At the ongoing United Nations Climate Change Conference (COP30) in Belem, Brazil, Vice President Kashim Shettima called on the international community to significantly scale up funding for nature protection and restoration. Representing President Bola Tinubu at a high-level session titled “Climate and Nature: Forests and Oceans”, Shettima emphasized the need for predictable, equitable, and accessible financing to safeguard forests, landscapes, and oceans—resources that transcend national borders.

Shettima highlighted that nature, often treated as a commodity rather than an investment, is one of the world’s most critical infrastructures. “Nigeria is committed to integrating nature-positive investments into its climate finance framework,” he said. Through the National Carbon Market Framework and Climate Change Fund, Nigeria aims to mobilize up to $3 billion annually to support community-led reforestation, blue carbon projects, and sustainable agriculture.
The Vice President stressed that the countries of the Global South, which contributed least to the climate crisis, are bearing its heaviest costs. For climate justice to be meaningful, nations historically benefiting from resource extraction must now lead restoration efforts. He urged the international community to expand grant-based financing, operationalize Blue Carbon Markets, and implement debt-for-nature swaps to enable developing countries to invest in conservation.
“We call on global partners to channel significant finance towards protecting and restoring nature through predictable, equitable, and accessible mechanisms,” Shettima said, adding that indigenous peoples, farmers, and fisherfolk should be rewarded for their stewardship rather than displaced by it.

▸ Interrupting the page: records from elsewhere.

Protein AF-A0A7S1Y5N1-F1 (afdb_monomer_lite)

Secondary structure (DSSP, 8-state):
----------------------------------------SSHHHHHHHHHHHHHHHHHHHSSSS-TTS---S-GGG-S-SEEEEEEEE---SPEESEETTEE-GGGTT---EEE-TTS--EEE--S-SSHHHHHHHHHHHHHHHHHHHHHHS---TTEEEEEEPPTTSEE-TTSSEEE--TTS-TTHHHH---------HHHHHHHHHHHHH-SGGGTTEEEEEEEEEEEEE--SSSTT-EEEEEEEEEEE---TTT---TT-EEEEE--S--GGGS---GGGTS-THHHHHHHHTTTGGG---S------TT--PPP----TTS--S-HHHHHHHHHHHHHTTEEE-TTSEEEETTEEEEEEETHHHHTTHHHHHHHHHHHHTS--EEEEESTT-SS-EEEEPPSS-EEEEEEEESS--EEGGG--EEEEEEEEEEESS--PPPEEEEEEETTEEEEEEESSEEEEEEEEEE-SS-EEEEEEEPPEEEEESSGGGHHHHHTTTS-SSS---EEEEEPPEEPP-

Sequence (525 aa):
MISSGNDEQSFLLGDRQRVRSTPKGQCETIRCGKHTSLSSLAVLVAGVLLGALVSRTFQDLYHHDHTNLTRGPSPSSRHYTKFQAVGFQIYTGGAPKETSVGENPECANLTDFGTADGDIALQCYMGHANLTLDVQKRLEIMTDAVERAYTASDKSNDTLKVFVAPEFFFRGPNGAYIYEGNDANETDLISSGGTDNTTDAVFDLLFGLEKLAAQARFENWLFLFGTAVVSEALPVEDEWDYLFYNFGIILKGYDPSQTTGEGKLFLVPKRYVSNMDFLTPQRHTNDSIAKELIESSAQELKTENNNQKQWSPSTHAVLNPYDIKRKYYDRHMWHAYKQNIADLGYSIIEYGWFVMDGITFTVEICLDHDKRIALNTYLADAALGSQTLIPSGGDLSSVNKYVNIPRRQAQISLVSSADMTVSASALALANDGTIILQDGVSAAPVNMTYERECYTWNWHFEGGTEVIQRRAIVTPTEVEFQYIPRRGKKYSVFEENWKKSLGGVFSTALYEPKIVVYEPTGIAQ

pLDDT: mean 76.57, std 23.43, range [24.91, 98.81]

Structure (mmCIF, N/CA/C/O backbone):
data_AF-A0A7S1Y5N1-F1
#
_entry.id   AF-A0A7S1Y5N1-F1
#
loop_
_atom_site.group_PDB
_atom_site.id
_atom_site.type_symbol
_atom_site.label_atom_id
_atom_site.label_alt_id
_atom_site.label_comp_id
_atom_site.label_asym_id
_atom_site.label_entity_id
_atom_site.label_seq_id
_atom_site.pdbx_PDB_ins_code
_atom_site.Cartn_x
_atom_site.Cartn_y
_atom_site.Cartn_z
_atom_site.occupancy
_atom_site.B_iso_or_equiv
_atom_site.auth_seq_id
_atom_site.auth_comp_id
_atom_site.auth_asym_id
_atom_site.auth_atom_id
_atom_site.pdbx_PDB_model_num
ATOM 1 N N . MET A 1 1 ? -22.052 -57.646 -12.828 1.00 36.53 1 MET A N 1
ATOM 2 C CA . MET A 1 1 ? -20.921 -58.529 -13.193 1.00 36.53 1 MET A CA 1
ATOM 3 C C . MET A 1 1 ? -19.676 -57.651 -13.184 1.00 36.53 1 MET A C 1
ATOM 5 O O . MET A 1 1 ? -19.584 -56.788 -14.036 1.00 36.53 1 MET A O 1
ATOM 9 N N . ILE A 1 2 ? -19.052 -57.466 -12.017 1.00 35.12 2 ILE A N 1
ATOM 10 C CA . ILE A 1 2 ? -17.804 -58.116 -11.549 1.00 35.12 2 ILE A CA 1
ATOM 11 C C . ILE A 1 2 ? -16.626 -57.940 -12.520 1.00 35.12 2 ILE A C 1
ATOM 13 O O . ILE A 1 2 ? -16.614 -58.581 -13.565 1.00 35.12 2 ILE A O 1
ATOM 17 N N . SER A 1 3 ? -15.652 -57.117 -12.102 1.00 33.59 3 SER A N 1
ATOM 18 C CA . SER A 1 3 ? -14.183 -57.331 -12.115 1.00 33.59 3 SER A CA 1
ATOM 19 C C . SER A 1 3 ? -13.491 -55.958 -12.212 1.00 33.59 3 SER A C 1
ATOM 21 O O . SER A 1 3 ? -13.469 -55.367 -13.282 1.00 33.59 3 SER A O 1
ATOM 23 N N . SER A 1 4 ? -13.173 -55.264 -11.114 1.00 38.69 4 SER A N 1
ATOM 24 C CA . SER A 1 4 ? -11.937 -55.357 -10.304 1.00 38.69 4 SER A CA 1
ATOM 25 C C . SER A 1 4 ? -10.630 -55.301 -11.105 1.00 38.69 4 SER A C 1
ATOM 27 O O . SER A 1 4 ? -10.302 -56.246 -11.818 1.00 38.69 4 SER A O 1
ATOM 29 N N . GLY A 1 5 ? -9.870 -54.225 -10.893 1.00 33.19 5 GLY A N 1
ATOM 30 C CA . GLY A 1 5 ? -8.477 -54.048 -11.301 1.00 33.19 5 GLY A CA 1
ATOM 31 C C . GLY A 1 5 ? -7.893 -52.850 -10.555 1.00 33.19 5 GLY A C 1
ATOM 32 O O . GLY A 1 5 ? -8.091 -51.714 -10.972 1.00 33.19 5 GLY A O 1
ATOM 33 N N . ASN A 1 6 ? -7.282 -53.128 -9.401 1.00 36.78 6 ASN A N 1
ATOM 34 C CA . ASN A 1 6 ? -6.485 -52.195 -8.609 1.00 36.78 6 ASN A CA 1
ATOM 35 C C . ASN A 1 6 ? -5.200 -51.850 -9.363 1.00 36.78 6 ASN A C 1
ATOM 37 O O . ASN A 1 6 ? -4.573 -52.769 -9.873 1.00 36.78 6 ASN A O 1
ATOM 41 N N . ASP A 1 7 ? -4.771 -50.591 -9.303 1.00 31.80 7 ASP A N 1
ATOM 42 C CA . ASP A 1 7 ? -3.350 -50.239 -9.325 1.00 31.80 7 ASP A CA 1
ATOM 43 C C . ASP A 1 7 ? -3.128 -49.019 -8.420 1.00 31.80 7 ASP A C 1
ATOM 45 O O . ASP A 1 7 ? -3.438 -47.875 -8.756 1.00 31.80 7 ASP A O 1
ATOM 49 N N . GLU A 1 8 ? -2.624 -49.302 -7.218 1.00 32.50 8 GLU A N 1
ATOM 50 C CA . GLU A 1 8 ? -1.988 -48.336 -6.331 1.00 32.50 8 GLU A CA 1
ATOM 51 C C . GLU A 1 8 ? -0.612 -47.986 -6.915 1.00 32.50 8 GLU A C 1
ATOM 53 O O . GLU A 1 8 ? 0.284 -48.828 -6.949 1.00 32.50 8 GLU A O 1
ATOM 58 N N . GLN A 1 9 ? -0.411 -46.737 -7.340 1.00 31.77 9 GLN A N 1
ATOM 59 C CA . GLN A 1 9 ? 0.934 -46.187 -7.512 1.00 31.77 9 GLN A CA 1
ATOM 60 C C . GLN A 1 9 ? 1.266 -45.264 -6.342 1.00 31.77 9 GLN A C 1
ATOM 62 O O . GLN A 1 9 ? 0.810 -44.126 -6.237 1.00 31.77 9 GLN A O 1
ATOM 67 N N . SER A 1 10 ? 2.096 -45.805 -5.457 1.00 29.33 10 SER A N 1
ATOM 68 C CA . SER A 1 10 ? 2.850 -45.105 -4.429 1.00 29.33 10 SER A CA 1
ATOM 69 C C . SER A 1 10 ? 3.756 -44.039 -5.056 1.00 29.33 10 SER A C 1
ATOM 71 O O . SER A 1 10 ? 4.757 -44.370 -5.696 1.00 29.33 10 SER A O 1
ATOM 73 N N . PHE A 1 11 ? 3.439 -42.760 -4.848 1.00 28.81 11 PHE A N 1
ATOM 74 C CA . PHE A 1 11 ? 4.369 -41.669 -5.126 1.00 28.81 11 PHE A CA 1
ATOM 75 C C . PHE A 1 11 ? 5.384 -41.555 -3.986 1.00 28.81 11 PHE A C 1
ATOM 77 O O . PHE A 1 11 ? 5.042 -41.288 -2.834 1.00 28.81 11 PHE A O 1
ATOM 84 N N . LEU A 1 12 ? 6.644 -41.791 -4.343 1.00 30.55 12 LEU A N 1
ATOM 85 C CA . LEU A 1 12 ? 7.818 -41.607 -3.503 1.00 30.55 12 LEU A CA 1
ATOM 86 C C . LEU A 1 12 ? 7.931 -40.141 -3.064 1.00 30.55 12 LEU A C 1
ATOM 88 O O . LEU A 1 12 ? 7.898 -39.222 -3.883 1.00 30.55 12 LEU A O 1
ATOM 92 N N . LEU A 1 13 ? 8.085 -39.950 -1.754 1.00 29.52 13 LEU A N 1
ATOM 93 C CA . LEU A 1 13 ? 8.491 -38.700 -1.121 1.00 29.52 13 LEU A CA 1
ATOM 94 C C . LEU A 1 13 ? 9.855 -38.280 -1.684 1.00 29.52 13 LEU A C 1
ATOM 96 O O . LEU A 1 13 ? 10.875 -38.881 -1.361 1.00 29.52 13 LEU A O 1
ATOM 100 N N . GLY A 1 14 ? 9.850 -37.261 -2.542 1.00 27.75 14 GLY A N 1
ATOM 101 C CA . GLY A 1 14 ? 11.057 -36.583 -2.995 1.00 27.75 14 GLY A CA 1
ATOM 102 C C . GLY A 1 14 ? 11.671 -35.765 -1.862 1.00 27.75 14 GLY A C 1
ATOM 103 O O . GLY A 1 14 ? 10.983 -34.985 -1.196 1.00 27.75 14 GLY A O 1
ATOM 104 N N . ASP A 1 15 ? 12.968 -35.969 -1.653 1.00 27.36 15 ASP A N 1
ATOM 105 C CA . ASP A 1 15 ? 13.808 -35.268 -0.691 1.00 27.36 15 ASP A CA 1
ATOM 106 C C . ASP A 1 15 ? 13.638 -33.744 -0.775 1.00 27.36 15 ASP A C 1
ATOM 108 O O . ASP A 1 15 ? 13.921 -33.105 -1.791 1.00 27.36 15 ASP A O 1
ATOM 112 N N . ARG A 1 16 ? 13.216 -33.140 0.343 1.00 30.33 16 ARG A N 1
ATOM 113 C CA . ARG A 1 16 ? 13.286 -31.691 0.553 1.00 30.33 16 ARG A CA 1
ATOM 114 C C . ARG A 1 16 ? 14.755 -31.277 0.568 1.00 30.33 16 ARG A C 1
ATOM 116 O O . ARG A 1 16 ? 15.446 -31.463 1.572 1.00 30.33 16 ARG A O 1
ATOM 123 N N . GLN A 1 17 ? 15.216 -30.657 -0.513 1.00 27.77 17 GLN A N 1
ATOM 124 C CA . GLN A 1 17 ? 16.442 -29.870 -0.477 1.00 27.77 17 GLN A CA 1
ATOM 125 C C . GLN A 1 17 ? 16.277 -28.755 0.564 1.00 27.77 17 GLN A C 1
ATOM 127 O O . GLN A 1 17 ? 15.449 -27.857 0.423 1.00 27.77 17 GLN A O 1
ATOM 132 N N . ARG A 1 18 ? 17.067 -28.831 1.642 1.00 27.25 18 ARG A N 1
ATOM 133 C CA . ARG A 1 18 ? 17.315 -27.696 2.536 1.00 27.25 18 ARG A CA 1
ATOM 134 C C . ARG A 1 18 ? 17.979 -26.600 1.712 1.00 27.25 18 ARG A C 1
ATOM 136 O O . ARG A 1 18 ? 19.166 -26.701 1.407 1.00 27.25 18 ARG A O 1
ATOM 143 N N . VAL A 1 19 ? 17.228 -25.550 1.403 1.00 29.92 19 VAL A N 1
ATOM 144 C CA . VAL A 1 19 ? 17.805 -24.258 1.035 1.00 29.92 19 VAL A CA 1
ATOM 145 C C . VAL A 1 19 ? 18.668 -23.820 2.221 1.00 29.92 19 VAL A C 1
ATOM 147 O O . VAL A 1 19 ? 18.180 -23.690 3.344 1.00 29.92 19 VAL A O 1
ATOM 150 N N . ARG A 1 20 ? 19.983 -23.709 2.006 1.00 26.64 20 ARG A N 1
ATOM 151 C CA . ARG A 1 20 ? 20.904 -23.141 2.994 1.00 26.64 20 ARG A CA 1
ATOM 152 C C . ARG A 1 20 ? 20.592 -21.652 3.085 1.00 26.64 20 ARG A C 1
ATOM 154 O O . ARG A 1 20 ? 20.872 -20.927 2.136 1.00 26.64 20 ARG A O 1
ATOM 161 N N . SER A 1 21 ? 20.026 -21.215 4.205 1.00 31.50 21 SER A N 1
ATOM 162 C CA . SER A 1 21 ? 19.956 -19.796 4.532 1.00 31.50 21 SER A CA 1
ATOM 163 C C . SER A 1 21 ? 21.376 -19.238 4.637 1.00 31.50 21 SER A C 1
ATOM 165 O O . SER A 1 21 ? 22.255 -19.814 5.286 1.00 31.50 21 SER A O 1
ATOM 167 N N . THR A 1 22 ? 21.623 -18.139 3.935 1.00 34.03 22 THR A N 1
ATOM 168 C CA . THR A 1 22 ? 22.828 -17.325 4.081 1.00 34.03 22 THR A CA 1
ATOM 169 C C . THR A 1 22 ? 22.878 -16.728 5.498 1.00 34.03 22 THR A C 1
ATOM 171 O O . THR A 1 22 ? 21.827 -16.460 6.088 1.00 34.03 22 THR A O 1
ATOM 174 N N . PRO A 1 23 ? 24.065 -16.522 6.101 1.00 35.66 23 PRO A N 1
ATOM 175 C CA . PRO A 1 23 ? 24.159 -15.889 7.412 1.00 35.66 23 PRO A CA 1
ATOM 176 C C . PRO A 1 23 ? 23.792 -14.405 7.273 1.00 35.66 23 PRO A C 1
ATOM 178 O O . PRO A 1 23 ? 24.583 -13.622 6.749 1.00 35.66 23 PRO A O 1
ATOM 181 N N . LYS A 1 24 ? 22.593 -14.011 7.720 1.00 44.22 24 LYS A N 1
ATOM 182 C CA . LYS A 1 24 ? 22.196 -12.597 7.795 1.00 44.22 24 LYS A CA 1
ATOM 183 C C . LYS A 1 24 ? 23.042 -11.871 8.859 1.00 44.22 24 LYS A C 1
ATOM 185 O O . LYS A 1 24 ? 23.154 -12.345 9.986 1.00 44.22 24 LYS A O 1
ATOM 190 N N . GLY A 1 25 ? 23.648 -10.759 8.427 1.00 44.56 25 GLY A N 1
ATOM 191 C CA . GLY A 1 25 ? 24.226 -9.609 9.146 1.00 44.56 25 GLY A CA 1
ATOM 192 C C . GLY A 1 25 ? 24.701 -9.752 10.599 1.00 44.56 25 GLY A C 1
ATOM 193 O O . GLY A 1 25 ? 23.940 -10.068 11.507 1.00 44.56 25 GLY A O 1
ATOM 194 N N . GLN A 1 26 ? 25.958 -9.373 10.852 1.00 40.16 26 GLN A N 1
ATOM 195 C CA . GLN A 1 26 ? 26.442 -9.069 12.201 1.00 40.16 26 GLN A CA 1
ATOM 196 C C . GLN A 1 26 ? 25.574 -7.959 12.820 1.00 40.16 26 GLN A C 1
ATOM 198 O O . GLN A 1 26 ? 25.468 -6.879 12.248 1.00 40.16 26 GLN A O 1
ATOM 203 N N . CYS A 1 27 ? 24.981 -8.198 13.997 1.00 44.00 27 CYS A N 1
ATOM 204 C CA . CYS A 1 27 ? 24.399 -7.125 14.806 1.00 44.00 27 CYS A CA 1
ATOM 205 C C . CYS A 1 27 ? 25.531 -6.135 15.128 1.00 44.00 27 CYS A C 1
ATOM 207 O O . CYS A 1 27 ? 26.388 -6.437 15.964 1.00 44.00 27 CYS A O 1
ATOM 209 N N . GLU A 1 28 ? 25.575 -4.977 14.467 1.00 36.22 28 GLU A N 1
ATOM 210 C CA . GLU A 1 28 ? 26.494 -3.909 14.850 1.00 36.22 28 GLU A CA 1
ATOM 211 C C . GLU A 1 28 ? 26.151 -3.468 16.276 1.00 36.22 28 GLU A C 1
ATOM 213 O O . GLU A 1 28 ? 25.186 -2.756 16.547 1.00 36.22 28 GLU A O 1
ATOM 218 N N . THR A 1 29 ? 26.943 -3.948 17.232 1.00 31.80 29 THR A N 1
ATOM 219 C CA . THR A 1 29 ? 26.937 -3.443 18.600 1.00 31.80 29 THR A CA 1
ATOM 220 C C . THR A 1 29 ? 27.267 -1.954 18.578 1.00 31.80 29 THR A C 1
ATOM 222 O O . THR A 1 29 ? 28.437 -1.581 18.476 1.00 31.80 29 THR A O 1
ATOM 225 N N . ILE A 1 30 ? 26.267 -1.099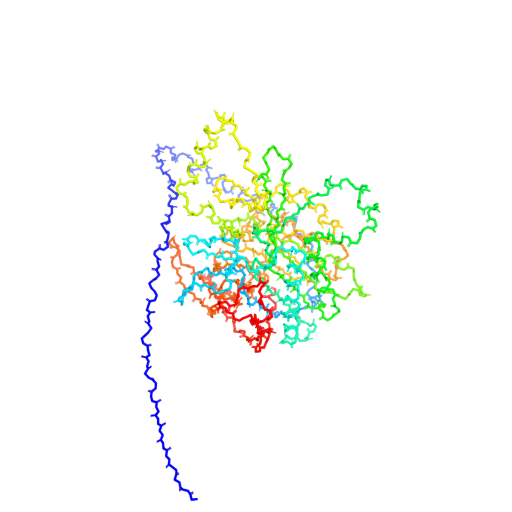 18.793 1.00 28.41 30 ILE A N 1
ATOM 226 C CA . ILE A 1 30 ? 26.502 0.232 19.351 1.00 28.41 30 ILE A CA 1
ATOM 227 C C . ILE A 1 30 ? 27.027 0.005 20.774 1.00 28.41 30 ILE A C 1
ATOM 229 O O . ILE A 1 30 ? 26.277 -0.181 21.733 1.00 28.41 30 ILE A O 1
ATOM 233 N N . ARG A 1 31 ? 28.355 -0.071 20.910 1.00 24.91 31 ARG A N 1
ATOM 234 C CA . ARG A 1 31 ? 29.029 -0.102 22.208 1.00 24.91 31 ARG A CA 1
ATOM 235 C C . ARG A 1 31 ? 28.845 1.261 22.873 1.00 24.91 31 ARG A C 1
ATOM 237 O O . ARG A 1 31 ? 29.635 2.172 22.652 1.00 24.91 31 ARG A O 1
ATOM 244 N N . CYS A 1 32 ? 27.855 1.389 23.752 1.00 25.86 32 CYS A N 1
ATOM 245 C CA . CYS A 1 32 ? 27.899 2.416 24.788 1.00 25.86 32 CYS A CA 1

Shettima noted that countries ignoring forests and oceans have always faced consequences, which is why Nigeria is taking a proactive role in global discussions on ecological stability. Within the country, challenges such as deforestation, desertification, illegal mining, coastal erosion, and rising sea levels are already threatening communities and livelihoods.
Under Nigeria’s Climate Change Act 2021, nature-based solutions are a legal obligation, and the government is implementing coordinated measures to restore balance between climate, nature, and development. Initiatives include the Great Green Wall project, reforesting degraded lands across eleven states, planting over ten million trees, and creating thousands of green jobs for youth and women. Through the National Afforestation Programme and Forest Landscape Restoration Plan, Nigeria plans to restore more than two million hectares of degraded land by 2030. The Marine and Blue Economy Policy also aims to sustainably harness the country’s ocean resources, promoting climate-smart fisheries, coastal protection, and marine biodiversity conservation.
Shettima reaffirmed Nigeria’s commitment to global partnerships in aligning climate action with nature restoration and human prosperity. He rejected narratives portraying Africa solely as a climate victim, highlighting the continent’s rainforests, mangroves, peatlands, and oceans as major untapped carbon sinks and young Africans as key sources of innovation and solutions.

“Nigeria believes COP30 should launch a new compact recognizing Africa’s ecosystems as global assets deserving investment and protection. We invite partners to join Nigeria and the African Union in advancing the African Nature Finance Framework, unlocking private capital for reforestation, ecosystem restoration, and blue economy development across the continent,” he concluded.